What the sheep owners noticed about their flocks rapidly became a favorite poetic way of talking about people in general. King David--who tended sheep before he switched to a career in politics--makes the identification in the psalms: "We are the people of his pasture and the sheep of his hand.” "We are his people and the sheep of his pasture."

The "He" to whom David refers is, of course, God, whom David envisions as the big shepherd of all his sheep-people. His psalms say, "The Lord is my shepherd," "Hear, 0 thou shepherd of Israel, thou that leadest Joseph like a flock." The shepherd is supposed to lead the sheep, to feed the sheep, and to protect the sheep.

The main problem with sheep is a certain lack of initiative and a marked tendency toward panic. Where we might say, "They are running around like chickens with their heads cut off," the prophets say that God's people are "scattered like sheep without a shepherd." Sheep are inclined to go off on their own if not properly tended. So Isaiah writes, "All we like sheep have gone astray."

In the later Old Testament period God tries to share his shepherding responsibilities with the kings and priests of Israel, but they are not particularly successful at it. So Zechariah writes for God, "Mine anger was kindled against the shepherds...Woe to the idle shepherd that leaveth the flock." And Ezekiel, similarly, "Woe be to the shepherds of Israel that do feed themselves! Should not the shepherds feed the flocks?"

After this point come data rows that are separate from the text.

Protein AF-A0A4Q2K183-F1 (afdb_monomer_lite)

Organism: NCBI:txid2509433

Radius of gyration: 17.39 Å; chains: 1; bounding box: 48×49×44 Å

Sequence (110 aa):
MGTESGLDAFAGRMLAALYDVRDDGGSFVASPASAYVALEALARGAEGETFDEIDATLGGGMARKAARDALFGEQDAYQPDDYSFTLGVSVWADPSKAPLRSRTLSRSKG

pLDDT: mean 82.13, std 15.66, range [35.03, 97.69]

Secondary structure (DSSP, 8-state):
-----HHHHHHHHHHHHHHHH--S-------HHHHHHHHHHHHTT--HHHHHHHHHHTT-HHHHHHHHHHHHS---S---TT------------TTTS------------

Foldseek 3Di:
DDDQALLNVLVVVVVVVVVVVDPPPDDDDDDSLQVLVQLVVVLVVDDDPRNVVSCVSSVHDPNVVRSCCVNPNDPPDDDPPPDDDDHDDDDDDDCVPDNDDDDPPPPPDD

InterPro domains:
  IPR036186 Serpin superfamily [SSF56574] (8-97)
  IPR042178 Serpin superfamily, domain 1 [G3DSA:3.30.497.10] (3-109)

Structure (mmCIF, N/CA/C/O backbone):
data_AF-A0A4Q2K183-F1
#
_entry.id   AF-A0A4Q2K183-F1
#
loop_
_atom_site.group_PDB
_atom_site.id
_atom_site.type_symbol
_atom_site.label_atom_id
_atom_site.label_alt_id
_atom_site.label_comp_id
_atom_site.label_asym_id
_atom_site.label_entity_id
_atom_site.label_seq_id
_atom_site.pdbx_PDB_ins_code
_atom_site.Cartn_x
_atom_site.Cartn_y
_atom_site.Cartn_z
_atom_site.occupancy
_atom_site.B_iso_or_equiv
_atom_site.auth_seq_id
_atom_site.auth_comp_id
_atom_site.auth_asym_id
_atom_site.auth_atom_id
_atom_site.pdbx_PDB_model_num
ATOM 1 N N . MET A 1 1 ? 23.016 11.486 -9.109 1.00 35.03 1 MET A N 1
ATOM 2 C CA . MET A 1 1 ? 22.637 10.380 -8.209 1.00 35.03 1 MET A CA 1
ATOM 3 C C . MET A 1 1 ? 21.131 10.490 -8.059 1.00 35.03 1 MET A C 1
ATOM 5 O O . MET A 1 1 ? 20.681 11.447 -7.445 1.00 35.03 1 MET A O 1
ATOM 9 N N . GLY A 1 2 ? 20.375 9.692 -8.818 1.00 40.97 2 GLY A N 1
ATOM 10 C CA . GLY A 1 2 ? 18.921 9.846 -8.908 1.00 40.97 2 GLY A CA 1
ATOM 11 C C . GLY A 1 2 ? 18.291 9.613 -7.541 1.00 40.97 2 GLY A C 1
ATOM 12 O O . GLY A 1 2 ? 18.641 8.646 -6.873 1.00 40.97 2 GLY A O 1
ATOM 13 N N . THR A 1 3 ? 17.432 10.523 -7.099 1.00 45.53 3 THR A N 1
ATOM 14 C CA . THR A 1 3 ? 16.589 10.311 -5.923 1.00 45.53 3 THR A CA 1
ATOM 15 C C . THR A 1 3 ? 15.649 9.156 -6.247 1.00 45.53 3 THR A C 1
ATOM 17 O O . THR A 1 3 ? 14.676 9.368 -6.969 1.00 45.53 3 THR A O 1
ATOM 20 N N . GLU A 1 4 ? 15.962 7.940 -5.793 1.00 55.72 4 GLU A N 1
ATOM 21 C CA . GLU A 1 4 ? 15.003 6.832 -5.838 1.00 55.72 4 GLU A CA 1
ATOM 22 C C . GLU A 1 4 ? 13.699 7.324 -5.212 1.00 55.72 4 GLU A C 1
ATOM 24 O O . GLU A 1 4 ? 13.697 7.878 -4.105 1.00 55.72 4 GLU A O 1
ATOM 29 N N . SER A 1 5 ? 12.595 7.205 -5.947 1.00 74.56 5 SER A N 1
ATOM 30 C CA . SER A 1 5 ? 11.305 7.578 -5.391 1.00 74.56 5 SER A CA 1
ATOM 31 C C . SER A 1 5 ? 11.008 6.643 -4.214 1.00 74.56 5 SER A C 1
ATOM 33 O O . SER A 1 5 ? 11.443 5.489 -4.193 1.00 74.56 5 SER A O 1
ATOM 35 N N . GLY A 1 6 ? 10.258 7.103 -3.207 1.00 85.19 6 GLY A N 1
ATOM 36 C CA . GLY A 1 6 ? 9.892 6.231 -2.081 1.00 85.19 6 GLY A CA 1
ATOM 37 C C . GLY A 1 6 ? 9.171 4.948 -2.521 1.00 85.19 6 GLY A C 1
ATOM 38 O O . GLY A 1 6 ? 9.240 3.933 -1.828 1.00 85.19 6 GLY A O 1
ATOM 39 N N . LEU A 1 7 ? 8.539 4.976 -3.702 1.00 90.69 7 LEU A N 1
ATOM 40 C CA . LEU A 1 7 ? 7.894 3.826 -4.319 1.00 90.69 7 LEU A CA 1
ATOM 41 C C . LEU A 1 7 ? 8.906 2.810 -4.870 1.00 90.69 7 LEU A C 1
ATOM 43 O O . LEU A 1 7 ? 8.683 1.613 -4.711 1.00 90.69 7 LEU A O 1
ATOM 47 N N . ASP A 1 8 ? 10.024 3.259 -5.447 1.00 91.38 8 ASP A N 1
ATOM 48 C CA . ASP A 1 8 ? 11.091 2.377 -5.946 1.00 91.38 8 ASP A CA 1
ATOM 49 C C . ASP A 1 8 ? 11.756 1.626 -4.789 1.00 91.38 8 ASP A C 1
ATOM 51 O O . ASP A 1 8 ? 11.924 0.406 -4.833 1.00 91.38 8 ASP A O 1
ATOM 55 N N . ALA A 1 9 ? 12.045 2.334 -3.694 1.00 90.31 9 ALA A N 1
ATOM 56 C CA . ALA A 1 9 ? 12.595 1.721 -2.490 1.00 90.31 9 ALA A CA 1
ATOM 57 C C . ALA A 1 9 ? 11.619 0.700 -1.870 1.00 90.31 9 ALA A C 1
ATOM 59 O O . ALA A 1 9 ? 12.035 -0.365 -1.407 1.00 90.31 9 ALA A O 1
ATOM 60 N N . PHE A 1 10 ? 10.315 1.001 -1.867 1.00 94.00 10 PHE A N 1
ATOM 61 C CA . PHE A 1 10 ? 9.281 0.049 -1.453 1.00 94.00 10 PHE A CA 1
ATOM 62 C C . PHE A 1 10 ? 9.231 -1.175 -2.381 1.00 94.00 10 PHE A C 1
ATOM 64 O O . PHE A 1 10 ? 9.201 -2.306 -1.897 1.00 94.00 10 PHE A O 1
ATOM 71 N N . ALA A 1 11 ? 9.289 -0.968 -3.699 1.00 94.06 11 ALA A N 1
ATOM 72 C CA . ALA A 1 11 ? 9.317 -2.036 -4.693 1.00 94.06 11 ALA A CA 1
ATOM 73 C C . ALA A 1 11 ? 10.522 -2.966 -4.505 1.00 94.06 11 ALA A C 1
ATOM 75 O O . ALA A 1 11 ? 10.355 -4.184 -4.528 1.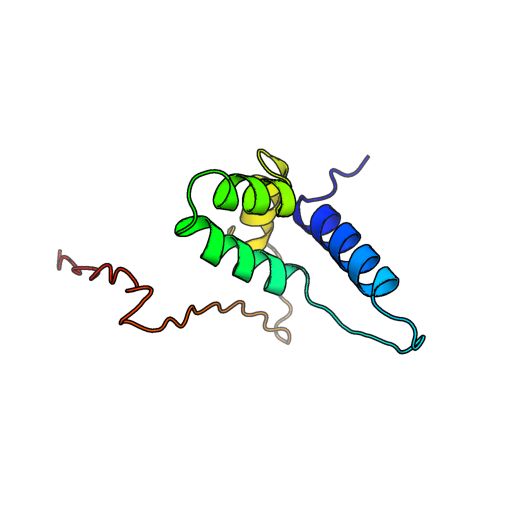00 94.06 11 ALA A O 1
ATOM 76 N N . GLY A 1 12 ? 11.711 -2.410 -4.251 1.00 93.06 12 GLY A N 1
ATOM 77 C CA . GLY A 1 12 ? 12.917 -3.188 -3.971 1.00 93.06 12 GLY A CA 1
ATOM 78 C C . GLY A 1 12 ? 12.773 -4.080 -2.736 1.00 93.06 12 GLY A C 1
ATOM 79 O O . GLY A 1 12 ? 13.073 -5.272 -2.799 1.00 93.06 12 GLY A O 1
ATOM 80 N N . ARG A 1 13 ? 12.238 -3.540 -1.629 1.00 93.38 13 ARG A N 1
ATOM 81 C CA . ARG A 1 13 ? 11.972 -4.325 -0.408 1.00 93.38 13 ARG A CA 1
ATOM 82 C C . ARG A 1 13 ? 10.922 -5.411 -0.632 1.00 93.38 13 ARG A C 1
ATOM 84 O O . ARG A 1 13 ? 11.109 -6.537 -0.181 1.00 93.38 13 ARG A O 1
ATOM 91 N N . MET A 1 14 ? 9.841 -5.090 -1.343 1.00 93.38 14 MET A N 1
ATOM 92 C CA . MET A 1 14 ? 8.800 -6.060 -1.692 1.00 93.38 14 MET A CA 1
ATOM 93 C C . MET A 1 14 ? 9.369 -7.195 -2.546 1.00 93.38 14 MET A C 1
ATOM 95 O O . MET A 1 14 ? 9.059 -8.357 -2.306 1.00 93.38 14 MET A O 1
ATOM 99 N N . LEU A 1 15 ? 10.217 -6.869 -3.522 1.00 91.69 15 LEU A N 1
ATOM 100 C CA . LEU A 1 15 ? 10.842 -7.851 -4.395 1.00 91.69 15 LEU A CA 1
ATOM 101 C C . LEU A 1 15 ? 11.763 -8.794 -3.61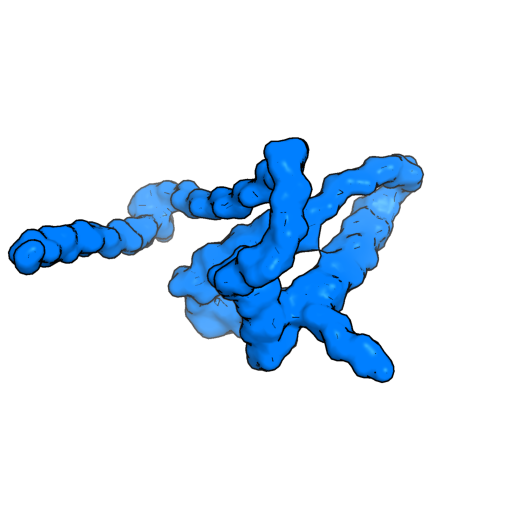2 1.00 91.69 15 LEU A C 1
ATOM 103 O O . LEU A 1 15 ? 11.660 -10.005 -3.783 1.00 91.69 15 LEU A O 1
ATOM 107 N N . ALA A 1 16 ? 12.609 -8.254 -2.730 1.00 90.69 16 ALA A N 1
ATOM 108 C CA . ALA A 1 16 ? 13.466 -9.053 -1.855 1.00 90.69 16 ALA A CA 1
ATOM 109 C C . ALA A 1 16 ? 12.641 -10.001 -0.967 1.00 90.69 16 ALA A C 1
ATOM 111 O O . ALA A 1 16 ? 12.893 -11.201 -0.957 1.00 90.69 16 ALA A O 1
ATOM 112 N N . ALA A 1 17 ? 11.585 -9.493 -0.324 1.00 90.31 17 ALA A N 1
ATOM 113 C CA . ALA A 1 17 ? 10.699 -10.313 0.500 1.00 90.31 17 ALA A CA 1
ATOM 114 C C . ALA A 1 17 ? 9.998 -11.424 -0.304 1.00 90.31 17 ALA A C 1
ATOM 116 O O . ALA A 1 17 ? 9.843 -12.541 0.182 1.00 90.31 17 ALA A O 1
ATOM 117 N N . LEU A 1 18 ? 9.585 -11.145 -1.545 1.00 89.50 18 LEU A N 1
ATOM 118 C CA . LEU A 1 18 ? 8.991 -12.158 -2.420 1.00 89.50 18 LEU A CA 1
ATOM 119 C C . LEU A 1 18 ? 9.999 -13.228 -2.851 1.00 89.50 18 LEU A C 1
ATOM 121 O O . LEU A 1 18 ? 9.601 -14.378 -3.006 1.00 89.50 18 LEU A O 1
ATOM 125 N N . TYR A 1 19 ? 11.274 -12.877 -3.038 1.00 87.19 19 TYR A N 1
ATOM 126 C CA . TYR A 1 19 ? 12.323 -13.860 -3.312 1.00 87.19 19 TYR A CA 1
ATOM 127 C C . TYR A 1 19 ? 12.622 -14.734 -2.094 1.00 87.19 19 TYR A C 1
ATOM 129 O O . TYR A 1 19 ? 12.725 -15.944 -2.249 1.00 87.19 19 TYR A O 1
ATOM 137 N N . ASP A 1 20 ? 12.685 -14.154 -0.896 1.00 86.50 20 ASP A N 1
ATOM 138 C CA . ASP A 1 20 ? 12.990 -14.899 0.333 1.00 86.50 20 ASP A CA 1
ATOM 139 C C . ASP A 1 20 ? 11.901 -15.921 0.698 1.00 86.50 20 ASP A C 1
ATOM 141 O O . ASP A 1 20 ? 12.186 -16.969 1.273 1.00 86.50 20 ASP A O 1
ATOM 145 N N . VAL A 1 21 ? 10.638 -15.633 0.367 1.00 82.81 21 VAL A N 1
ATOM 146 C CA . VAL A 1 21 ? 9.496 -16.516 0.672 1.00 82.81 21 VAL A CA 1
ATOM 147 C C . VAL A 1 21 ? 9.325 -17.626 -0.375 1.00 82.81 21 VAL A C 1
ATOM 149 O O . VAL A 1 21 ? 8.611 -18.602 -0.134 1.00 82.81 21 VAL A O 1
ATOM 152 N N . ARG A 1 22 ? 9.953 -17.502 -1.548 1.00 78.94 22 ARG A N 1
ATOM 153 C CA . ARG A 1 22 ? 9.765 -18.443 -2.654 1.00 78.94 22 ARG A CA 1
ATOM 154 C C . ARG A 1 22 ? 10.914 -19.430 -2.767 1.00 78.94 22 ARG A C 1
ATOM 156 O O . ARG A 1 22 ? 12.033 -19.061 -3.091 1.00 78.94 22 ARG A O 1
ATOM 163 N N . ASP A 1 23 ? 10.572 -20.706 -2.637 1.00 70.44 23 ASP A N 1
ATOM 164 C CA . ASP A 1 23 ? 11.518 -21.824 -2.756 1.00 70.44 23 ASP A CA 1
ATOM 165 C C . ASP A 1 23 ? 11.384 -22.583 -4.099 1.00 70.44 23 ASP A C 1
ATOM 167 O O . ASP A 1 23 ? 12.100 -23.540 -4.373 1.00 70.44 23 ASP A O 1
ATOM 171 N N . ASP A 1 24 ? 10.443 -22.176 -4.965 1.00 79.38 24 ASP A N 1
ATOM 172 C CA . ASP A 1 24 ? 10.053 -22.926 -6.172 1.00 79.38 24 ASP A CA 1
ATOM 173 C C . ASP A 1 24 ? 10.720 -22.449 -7.478 1.00 79.38 24 ASP A C 1
ATOM 175 O O . ASP A 1 24 ? 10.529 -23.065 -8.527 1.00 79.38 24 ASP A O 1
ATOM 179 N N . GLY A 1 25 ? 11.485 -21.350 -7.440 1.00 76.56 25 GLY A N 1
ATOM 180 C CA . GLY A 1 25 ? 12.212 -20.800 -8.594 1.00 76.56 25 GLY A CA 1
ATOM 181 C C . GLY A 1 25 ? 11.334 -20.329 -9.765 1.00 76.56 25 GLY A C 1
ATOM 182 O O . GLY A 1 25 ? 11.853 -20.043 -10.846 1.00 76.56 25 GLY A O 1
ATOM 183 N N . GLY A 1 26 ? 10.011 -20.259 -9.589 1.00 83.25 26 GLY A N 1
ATOM 184 C CA . GLY A 1 26 ? 9.086 -19.872 -10.652 1.00 83.25 26 GLY A CA 1
ATOM 185 C C . GLY A 1 26 ? 9.074 -18.362 -10.922 1.00 83.25 26 GLY A C 1
ATOM 186 O O . GLY A 1 26 ? 9.423 -17.541 -10.075 1.00 83.25 26 GLY A O 1
ATOM 187 N N . SER A 1 27 ? 8.600 -17.960 -12.102 1.00 85.06 27 SER A N 1
ATOM 188 C CA . SER A 1 27 ? 8.378 -16.540 -12.415 1.00 85.06 27 SER A CA 1
ATOM 189 C C . SER A 1 27 ? 7.255 -15.933 -11.558 1.00 85.06 27 SER A C 1
ATOM 191 O O . SER A 1 27 ? 6.378 -16.645 -11.065 1.00 85.06 27 SER A O 1
ATOM 193 N N . PHE A 1 28 ? 7.263 -14.611 -11.364 1.00 86.31 28 PHE A N 1
ATOM 194 C CA . PHE A 1 28 ? 6.133 -13.857 -10.808 1.00 86.31 28 PHE A CA 1
ATOM 195 C C . PHE A 1 28 ? 6.011 -12.478 -11.434 1.00 86.31 28 PHE A C 1
ATOM 197 O O . PHE A 1 28 ? 6.957 -11.939 -12.003 1.00 86.31 28 PHE A O 1
ATOM 204 N N . VAL A 1 29 ? 4.825 -11.907 -11.257 1.00 89.12 29 VAL A N 1
ATOM 205 C CA . VAL A 1 29 ? 4.519 -10.511 -11.531 1.00 89.12 29 VAL A CA 1
ATOM 206 C C . VAL A 1 29 ? 3.897 -9.933 -10.267 1.00 89.12 29 VAL A C 1
ATOM 208 O O . VAL A 1 29 ? 3.028 -10.555 -9.658 1.00 89.12 29 VAL A O 1
ATOM 211 N N . ALA A 1 30 ? 4.345 -8.749 -9.868 1.00 90.44 30 ALA A N 1
ATOM 212 C CA . ALA A 1 30 ? 3.814 -8.026 -8.722 1.00 90.44 30 ALA A CA 1
ATOM 213 C C . ALA A 1 30 ? 3.629 -6.547 -9.073 1.00 90.44 30 ALA A C 1
ATOM 215 O O . ALA A 1 30 ? 4.331 -6.014 -9.930 1.00 90.44 30 ALA A O 1
ATOM 216 N N . SER A 1 31 ? 2.695 -5.884 -8.389 1.00 92.88 31 SER A N 1
ATOM 217 C CA . SER A 1 31 ? 2.475 -4.440 -8.500 1.00 92.88 31 SER A CA 1
ATOM 218 C C . SER A 1 31 ? 2.773 -3.766 -7.158 1.00 92.88 31 SER A C 1
ATOM 220 O O . SER A 1 31 ? 1.896 -3.729 -6.286 1.00 92.88 31 SER A O 1
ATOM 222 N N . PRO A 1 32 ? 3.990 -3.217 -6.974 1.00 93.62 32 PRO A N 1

But just as his judgment falls on the shepherds of Israel, God holds out the hope that someday he will send Israel better shepherds-- especially one high-quality shepherd--who will lead the flock and take care of it in the right way. So in Ezekiel God says, "I will set up one shepherd over them and he shall feed them, even my servant David, he shall feed them, and he shall be their shepherd." And in Jeremiah, "I will set up shepherds over them which shall feed them: and they shall fear no more, nor be dismayed, neither shall they be lacking, saith the Lord."

So we can see that the main thing Jesus is saying in this morning's Gospel is, "I am the one the prophets were talking about--I am the good shepherd. I am not like other shepherds who run away when trouble comes. I stand and face the trouble down, and I am willing to sacrifice my life to save my sheep."

The sheep/shepherd idea is one of the most satisfying and reassuring spiritual images the Bible gives us. How should we apply it? First of all, Christians should be able to expect proper shepherding from their clergy. One of the lessons at the Prayer Book's service for the ordination of a priest is the "I am the Good Shepherd" speech in St. John.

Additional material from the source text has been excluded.